Коннор не хотел обыкновенной, нормальной семейной жизни. Он предлагал мне унижение вместо счастья, предательство вместо взаимной сердечной преданности. Но даже если бы я согласилась вынести и унижение и обман, то и тогда я не могла рассчитывать получить от него хотя бы какое-то моральное оправдание для моего возвращения, в виде – пусть неискренне высказанного – желания вновь сойтись со мной. Он переслал письмо Алана нераспечатанным… так, на всякий случай.
Не знаю, как долго я просидела под соснами с письмом Коннора на коленях. Несколько часов или, быть может, всего десять минут. Сильное горе нельзя измерить часами или минутами. Оно приходит внезапно, и человек, оглушенный свалившимся на него несчастьем, не знает, сможет ли жить по-прежнему и найти в себе достаточно сил, чтобы снова улыбаться и спокойно разговаривать с друзьями. И все же каким-то странным образом, почти непроизвольно он справляется со всеми этими проблемами, так как у него нет другого выхода и так как этого ожидают от него окружающие, которые, как правило, не замечают произошедших в человеке внутренних перемен.
Когда Джилл уселась на скамейку рядом со мной, я поздоровалась с ней вполне нормально и, по-видимому, сумела довольно естественно улыбнуться, потому что она с обычной бодростью проговорила:
– Так вот ты где. В столовой сейчас священник по имени Николе. Спрашивал о тебе.
– Николе? – непонимающе посмотрела я на Джилл, и она кивнула.
– Это имя тебе ничего не говорит? Патер сказал, что оно тебе, по всей видимости, не знакомо. Ты познакомилась с ним вечером на танцах в День победы над Японией.
– Ах, да. Припоминаю.
Воспоминания о том танцевальном вечере отодвинулись далеко на задний план; казалось, что произошло все это много лет тому назад и вовсе не со мной.
– Ты знаешь, что ему нужно? – спросила я.
– Ни малейшего представления, дорогая. Он на этот счет ничего не сказал. Лишь заявил, что хотел бы увидеть тебя.

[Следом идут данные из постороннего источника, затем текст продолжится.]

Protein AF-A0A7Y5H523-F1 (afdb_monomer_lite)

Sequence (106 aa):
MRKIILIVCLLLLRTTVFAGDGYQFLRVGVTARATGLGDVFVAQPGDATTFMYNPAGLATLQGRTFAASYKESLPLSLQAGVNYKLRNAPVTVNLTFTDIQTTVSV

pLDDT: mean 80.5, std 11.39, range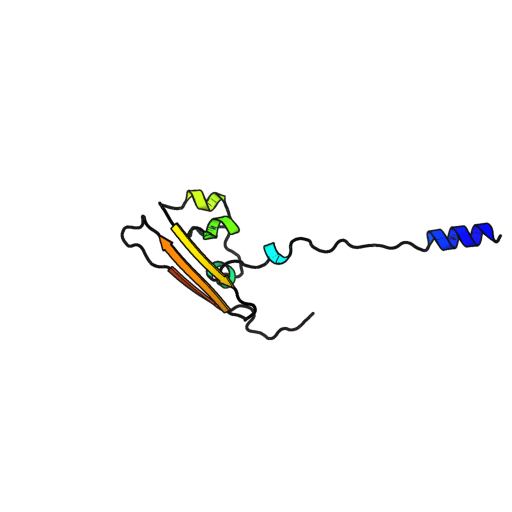 [39.81, 92.06]

Radius of gyration: 24.03 Å; chains: 1; bounding box: 44×18×79 Å

Foldseek 3Di:
DVVVVVVVVVVPPDDDDDDDDPPVVLVDDQAQVCVQVVVPCQPPQDFPCNCSRHVVSVVVADADKDKDKDDDPAQKIWIWMWHDPDPVIDTDIHIHGHCPDDPPDD

Structure (mmCIF, N/CA/C/O backbone):
data_AF-A0A7Y5H523-F1
#
_entry.id   AF-A0A7Y5H523-F1
#
loop_
_atom_site.group_PDB
_atom_site.id
_atom_site.type_symbol
_atom_site.label_atom_id
_atom_site.label_alt_id
_atom_site.label_comp_id
_atom_site.label_asym_id
_atom_site.label_entity_id
_atom_site.label_seq_id
_atom_site.pdbx_PDB_ins_code
_atom_site.Cartn_x
_atom_site.Cartn_y
_atom_site.Cartn_z
_atom_site.occupancy
_atom_site.B_iso_or_equiv
_atom_site.auth_seq_id
_atom_site.auth_comp_id
_atom_site.auth_asym_id
_atom_site.auth_atom_id
_atom_site.pdbx_PDB_model_num
ATOM 1 N N . MET A 1 1 ? 24.489 4.156 -57.847 1.00 71.50 1 MET A N 1
ATOM 2 C CA . MET A 1 1 ? 25.515 3.819 -56.835 1.00 71.50 1 MET A CA 1
ATOM 3 C C . MET A 1 1 ? 25.396 4.684 -55.574 1.00 71.50 1 MET A C 1
ATOM 5 O O . MET A 1 1 ? 24.853 4.198 -54.594 1.00 71.50 1 MET A O 1
ATOM 9 N N . ARG A 1 2 ? 25.770 5.977 -55.587 1.00 79.19 2 ARG A N 1
ATOM 10 C CA . ARG A 1 2 ? 25.816 6.831 -54.370 1.00 79.19 2 ARG A CA 1
ATOM 11 C C . ARG A 1 2 ? 24.475 7.001 -53.627 1.00 79.19 2 ARG A C 1
ATOM 13 O O . ARG A 1 2 ? 24.450 7.006 -52.405 1.00 79.19 2 ARG A O 1
ATOM 20 N N . LYS A 1 3 ? 23.357 7.090 -54.359 1.00 79.19 3 LYS A N 1
ATOM 21 C CA . LYS A 1 3 ? 22.000 7.233 -53.784 1.00 79.19 3 LYS A CA 1
ATOM 22 C C . LYS A 1 3 ? 21.498 5.958 -53.090 1.00 79.19 3 LYS A C 1
ATOM 24 O O . LYS A 1 3 ? 20.789 6.049 -52.100 1.00 79.19 3 LYS A O 1
ATOM 29 N N . ILE A 1 4 ? 21.904 4.785 -53.585 1.00 91.88 4 ILE A N 1
ATOM 30 C CA . ILE A 1 4 ? 21.527 3.483 -53.008 1.00 91.88 4 ILE A CA 1
ATOM 31 C C . ILE A 1 4 ? 22.228 3.298 -51.659 1.00 91.88 4 ILE A C 1
ATOM 33 O O . ILE A 1 4 ? 21.590 2.910 -50.689 1.00 91.88 4 ILE A O 1
ATOM 37 N N . ILE A 1 5 ? 23.508 3.675 -51.575 1.00 92.06 5 ILE A N 1
ATOM 38 C CA . ILE A 1 5 ? 24.289 3.631 -50.328 1.00 92.06 5 ILE A CA 1
ATOM 39 C C . ILE A 1 5 ? 23.644 4.507 -49.244 1.00 92.06 5 ILE A C 1
ATOM 41 O O . ILE A 1 5 ? 23.532 4.080 -48.099 1.00 92.06 5 ILE A O 1
ATOM 45 N N . LEU A 1 6 ? 23.160 5.701 -49.603 1.00 90.31 6 LEU A N 1
ATOM 46 C CA . LEU A 1 6 ? 22.487 6.597 -48.656 1.00 90.31 6 LEU A CA 1
ATOM 47 C C . LEU A 1 6 ? 21.153 6.033 -48.144 1.00 90.31 6 LEU A C 1
ATOM 49 O O . LEU A 1 6 ? 20.868 6.152 -46.957 1.00 90.31 6 LEU A O 1
ATOM 53 N N . ILE A 1 7 ? 20.362 5.391 -49.007 1.00 89.88 7 ILE A N 1
ATOM 54 C CA . ILE A 1 7 ? 19.077 4.782 -48.622 1.00 89.88 7 ILE A CA 1
ATOM 55 C C . ILE A 1 7 ? 19.297 3.580 -47.699 1.00 89.88 7 ILE A C 1
ATOM 57 O O . ILE A 1 7 ? 18.597 3.442 -46.700 1.00 89.88 7 ILE A O 1
ATOM 61 N N . VAL A 1 8 ? 20.295 2.744 -47.997 1.00 90.81 8 VAL A N 1
ATOM 62 C CA . VAL A 1 8 ? 20.666 1.607 -47.141 1.00 90.81 8 VAL A CA 1
ATOM 63 C C . VAL A 1 8 ? 21.178 2.094 -45.785 1.00 90.81 8 VAL A C 1
ATOM 65 O O . VAL A 1 8 ? 20.770 1.558 -44.762 1.00 90.81 8 VAL A O 1
ATOM 68 N N . CYS A 1 9 ? 21.996 3.150 -45.760 1.00 85.06 9 CYS A N 1
ATOM 69 C CA . CYS A 1 9 ? 22.464 3.758 -44.515 1.00 85.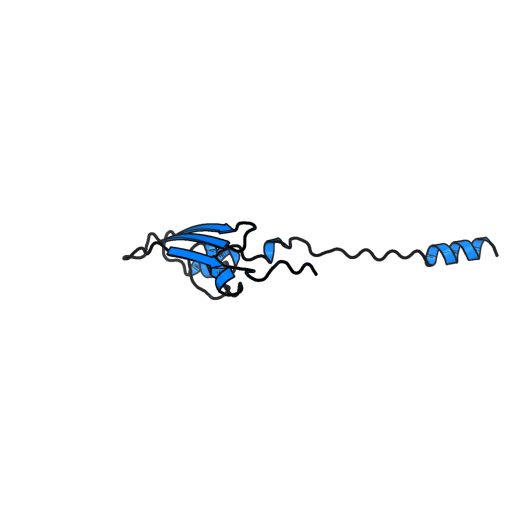06 9 CYS A CA 1
ATOM 70 C C . CYS A 1 9 ? 21.286 4.264 -43.666 1.00 85.06 9 CYS A C 1
ATOM 72 O O . CYS A 1 9 ? 21.179 3.909 -42.500 1.00 85.06 9 CYS A O 1
ATOM 74 N N . LEU A 1 10 ? 20.336 4.990 -44.265 1.00 83.81 10 LEU A N 1
ATOM 75 C CA . LEU A 1 10 ? 19.151 5.499 -43.566 1.00 83.81 10 LEU A CA 1
ATOM 76 C C . LEU A 1 10 ? 18.265 4.377 -42.992 1.00 83.81 10 LEU A C 1
ATOM 78 O O . LEU A 1 10 ? 17.730 4.510 -41.896 1.00 83.81 10 LEU A O 1
ATOM 82 N N . LEU A 1 11 ? 18.133 3.258 -43.710 1.00 82.00 11 LEU A N 1
ATOM 83 C CA . LEU A 1 11 ? 17.350 2.097 -43.270 1.00 82.00 11 LEU A CA 1
ATOM 84 C C . LEU A 1 11 ? 17.979 1.346 -42.086 1.00 82.00 11 LEU A C 1
ATOM 86 O O . LEU A 1 11 ? 17.263 0.644 -41.369 1.00 82.00 11 LEU A O 1
ATOM 90 N N . LEU A 1 12 ? 19.288 1.507 -41.869 1.00 81.94 12 LEU A N 1
ATOM 91 C CA . LEU A 1 12 ? 20.024 0.903 -40.758 1.00 81.94 12 LEU A CA 1
ATOM 92 C C . LEU A 1 12 ? 19.952 1.734 -39.459 1.00 81.94 12 LEU A C 1
ATOM 94 O O . LEU A 1 12 ? 20.245 1.196 -38.396 1.00 81.94 12 LEU A O 1
ATOM 98 N N . LEU A 1 13 ? 19.506 3.000 -39.495 1.00 80.81 13 LEU A N 1
ATOM 99 C CA . LEU A 1 13 ? 19.399 3.884 -38.316 1.00 80.81 13 LEU A CA 1
ATOM 100 C C . LEU A 1 13 ? 18.131 3.649 -37.457 1.00 80.81 13 LEU A C 1
ATOM 102 O O . LEU A 1 13 ? 17.524 4.594 -36.951 1.00 80.81 13 LEU A O 1
ATOM 106 N N . ARG A 1 14 ? 17.692 2.401 -37.253 1.00 71.38 14 ARG A N 1
ATOM 107 C CA . ARG A 1 14 ? 16.528 2.145 -36.381 1.00 71.38 14 ARG A CA 1
ATOM 108 C C . ARG A 1 14 ? 16.862 2.430 -34.912 1.00 71.38 14 ARG A C 1
ATOM 110 O O . ARG A 1 14 ? 17.668 1.722 -34.318 1.00 71.38 14 ARG A O 1
ATOM 117 N N . THR A 1 15 ? 16.191 3.410 -34.306 1.00 74.56 15 THR A N 1
ATOM 118 C CA . THR A 1 15 ? 16.208 3.636 -32.855 1.00 74.56 15 THR A CA 1
ATOM 119 C C . THR A 1 15 ? 15.012 2.936 -32.211 1.00 74.56 15 THR A C 1
ATOM 121 O O . THR A 1 15 ? 13.856 3.282 -32.443 1.00 74.56 15 THR A O 1
ATOM 124 N N . THR A 1 16 ? 15.270 1.914 -31.399 1.00 77.06 16 THR A N 1
ATOM 125 C CA . THR A 1 16 ? 14.252 1.339 -30.513 1.00 77.06 16 THR A CA 1
ATOM 126 C C . THR A 1 16 ? 14.223 2.155 -29.227 1.00 77.06 16 THR A C 1
ATOM 128 O O . THR A 1 16 ? 15.152 2.070 -28.427 1.00 77.06 16 THR A O 1
ATOM 131 N N . VAL A 1 17 ? 13.179 2.961 -29.029 1.00 79.50 17 VAL A N 1
ATOM 132 C CA . VAL A 1 17 ? 12.915 3.617 -27.741 1.00 79.50 17 VAL A CA 1
ATOM 133 C C . VAL A 1 17 ? 11.984 2.722 -26.936 1.00 79.50 17 VAL A C 1
ATOM 135 O O . VAL A 1 17 ? 10.879 2.412 -27.376 1.00 79.50 17 VAL A O 1
ATOM 138 N N . PHE A 1 18 ? 12.444 2.300 -25.761 1.00 80.94 18 PHE A N 1
ATOM 139 C CA . PHE A 1 18 ? 11.620 1.602 -24.785 1.00 80.94 18 PHE A CA 1
ATOM 140 C C . PHE A 1 18 ? 10.942 2.640 -23.886 1.00 80.94 18 PHE A C 1
ATOM 142 O O . PHE A 1 18 ? 11.620 3.465 -23.274 1.00 80.94 18 PHE A O 1
ATOM 149 N N . ALA A 1 19 ? 9.611 2.623 -23.820 1.00 81.06 19 ALA A N 1
ATOM 150 C CA . ALA A 1 19 ? 8.890 3.392 -22.815 1.00 81.06 19 ALA A CA 1
ATOM 151 C C . ALA A 1 19 ? 9.046 2.662 -21.473 1.00 81.06 19 ALA A C 1
ATOM 153 O O . ALA A 1 19 ? 8.610 1.522 -21.347 1.00 81.06 19 ALA A O 1
ATOM 154 N N . GLY A 1 20 ? 9.723 3.286 -20.507 1.00 80.75 20 GLY A N 1
ATOM 155 C CA . GLY A 1 20 ? 9.875 2.726 -19.163 1.00 80.75 20 GLY A CA 1
ATOM 156 C C . GLY A 1 20 ? 8.544 2.619 -18.413 1.00 80.75 20 GLY A C 1
ATOM 157 O O . GLY A 1 20 ? 7.528 3.177 -18.833 1.00 80.75 20 GLY A O 1
ATOM 158 N N . ASP A 1 21 ? 8.562 1.929 -17.274 1.00 85.31 21 ASP A N 1
ATOM 159 C CA . ASP A 1 21 ? 7.384 1.785 -16.417 1.00 85.31 21 ASP A CA 1
ATOM 160 C C . ASP A 1 21 ? 6.929 3.152 -15.878 1.00 85.31 21 ASP A C 1
ATOM 162 O O . ASP A 1 21 ? 7.645 3.820 -15.129 1.00 85.31 21 ASP A O 1
ATOM 166 N N . GLY A 1 22 ? 5.711 3.563 -16.231 1.00 87.06 22 GLY A N 1
ATOM 167 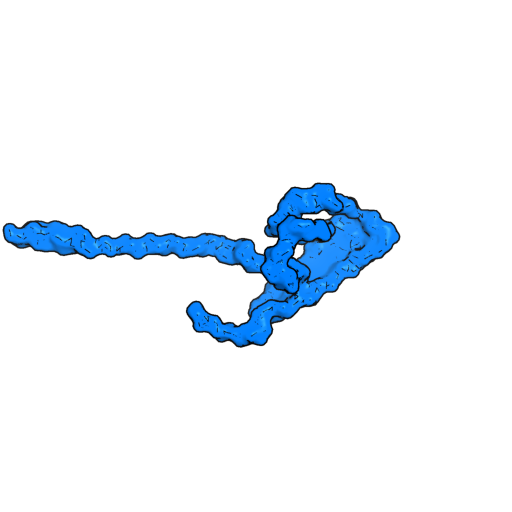C CA . GLY A 1 22 ? 5.053 4.717 -15.623 1.00 87.06 22 GLY A CA 1
ATOM 168 C C . GLY A 1 22 ? 4.553 4.407 -14.210 1.00 87.06 22 GLY A C 1
ATOM 169 O O . GLY A 1 22 ? 4.262 3.261 -13.878 1.00 87.06 22 GLY A O 1
ATOM 170 N N . TYR A 1 23 ? 4.409 5.442 -13.378 1.00 88.31 23 TYR A N 1
ATOM 171 C CA . TYR A 1 23 ? 3.759 5.351 -12.061 1.00 88.31 23 TYR A CA 1
ATOM 172 C C . TYR A 1 23 ? 4.346 4.285 -11.116 1.00 88.31 23 TYR A C 1
ATOM 174 O O . TYR A 1 23 ? 3.617 3.660 -10.347 1.00 88.31 23 TYR A O 1
ATOM 182 N N . GLN A 1 24 ? 5.671 4.102 -11.122 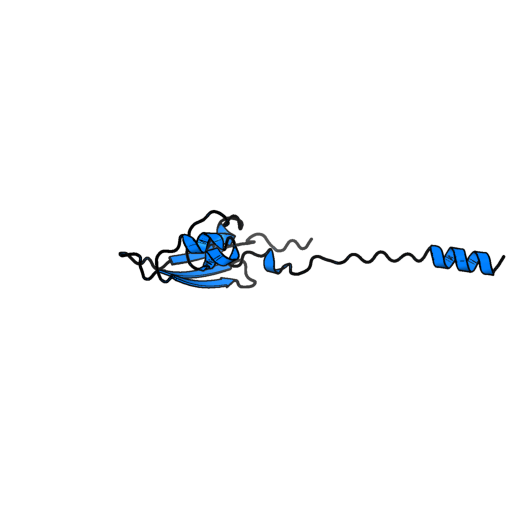1.00 84.94 24 GLN A N 1
ATOM 183 C CA . GLN A 1 24 ? 6.362 3.125 -10.264 1.00 84.94 24 GLN A CA 1
ATOM 184 C C . GLN A 1 24 ? 6.026 3.269 -8.769 1.00 84.94 24 GLN A C 1
ATOM 186 O O . GLN A 1 24 ? 6.019 2.279 -8.043 1.00 84.94 24 GLN A O 1
ATOM 191 N N . PHE A 1 25 ? 5.665 4.473 -8.316 1.00 84.12 25 PHE A N 1
ATOM 192 C CA . PHE A 1 25 ? 5.231 4.729 -6.942 1.00 84.12 25 PHE A CA 1
ATOM 193 C C . PHE A 1 25 ? 3.966 3.957 -6.526 1.00 84.12 25 PHE A C 1
ATOM 195 O O . PHE A 1 25 ? 3.770 3.742 -5.337 1.00 84.12 25 PHE A O 1
ATOM 202 N N . LEU A 1 26 ? 3.124 3.505 -7.467 1.00 86.50 26 LEU A N 1
ATOM 203 C CA . LEU A 1 26 ? 1.945 2.678 -7.164 1.00 86.50 26 LEU A CA 1
ATOM 204 C C . LEU A 1 26 ? 2.312 1.248 -6.754 1.00 86.50 26 LEU A C 1
ATOM 206 O O . LEU A 1 26 ? 1.510 0.566 -6.124 1.00 86.50 26 LEU A O 1
ATOM 210 N N . ARG A 1 27 ? 3.513 0.785 -7.120 1.00 81.56 27 ARG A N 1
ATOM 211 C CA . ARG A 1 27 ? 4.026 -0.538 -6.733 1.00 81.56 27 ARG A CA 1
ATOM 212 C C . ARG A 1 27 ? 4.601 -0.536 -5.320 1.00 81.56 27 ARG A C 1
ATOM 214 O O . ARG A 1 27 ? 4.867 -1.599 -4.777 1.00 81.56 27 ARG A O 1
ATOM 221 N N . VAL A 1 28 ? 4.834 0.645 -4.754 1.00 82.25 28 VAL A N 1
ATOM 222 C CA . VAL A 1 28 ? 5.433 0.800 -3.435 1.00 82.25 28 VAL A CA 1
ATOM 223 C C . VAL A 1 28 ? 4.333 0.727 -2.381 1.00 82.25 28 VAL A C 1
ATOM 225 O O . VAL A 1 28 ? 3.391 1.518 -2.414 1.00 82.25 28 VAL A O 1
ATOM 228 N N . GLY A 1 29 ? 4.487 -0.177 -1.410 1.00 81.56 29 GLY A N 1
ATOM 229 C CA . GLY A 1 29 ? 3.626 -0.248 -0.235 1.00 81.56 29 GLY A CA 1
ATOM 230 C C . GLY A 1 29 ? 3.470 1.102 0.459 1.00 81.56 29 GLY A C 1
ATOM 231 O O . GLY A 1 29 ? 4.464 1.736 0.834 1.00 81.56 29 GLY A O 1
ATOM 232 N N . VAL A 1 30 ? 2.219 1.545 0.620 1.00 82.06 30 VAL A N 1
ATOM 233 C CA . VAL A 1 30 ? 1.881 2.887 1.132 1.00 82.06 30 VAL A CA 1
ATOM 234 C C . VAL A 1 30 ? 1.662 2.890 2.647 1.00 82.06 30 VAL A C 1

Я полагаю, тебе следует сходить и выяснить.
– Да, я так и сделаю.
Я поднялась и пошла по направлению к столовой, но меня окликнула Джилл:
– Эй, Вики, твои письма! Разве ты не хочешь их сберечь?
Еще плохо соображая, я оглянулась. Джилл подобрала письма, которые я уронила, и подала их мне.
– Вики, с тобой все в порядке? – спросила она с беспокойством.
– Абсолютно, – ответила я, запихивая письма в карман мундира, – огромное спасибо. Как, ты сказала, зовут священника?
– Николе. Вики, родная, у тебя ужасно странный вид. Ты уверена, что ты не больна?
– Вполне.
– Ну, что ж… Если ты так считаешь. – Джилл встала и пошла рядом со мной. – Между прочим, я совсем забыла. Прими мои поздравления.
– Поздравления? В связи с чем?
– В связи с твоим повышением, – сказала Джилл с улыбкой, указывая пальцем на погон. – Разве ты не знаешь? Ты теперь полный лейтенант и завтра отправляешься в Рангун. Уже подписаны приказы.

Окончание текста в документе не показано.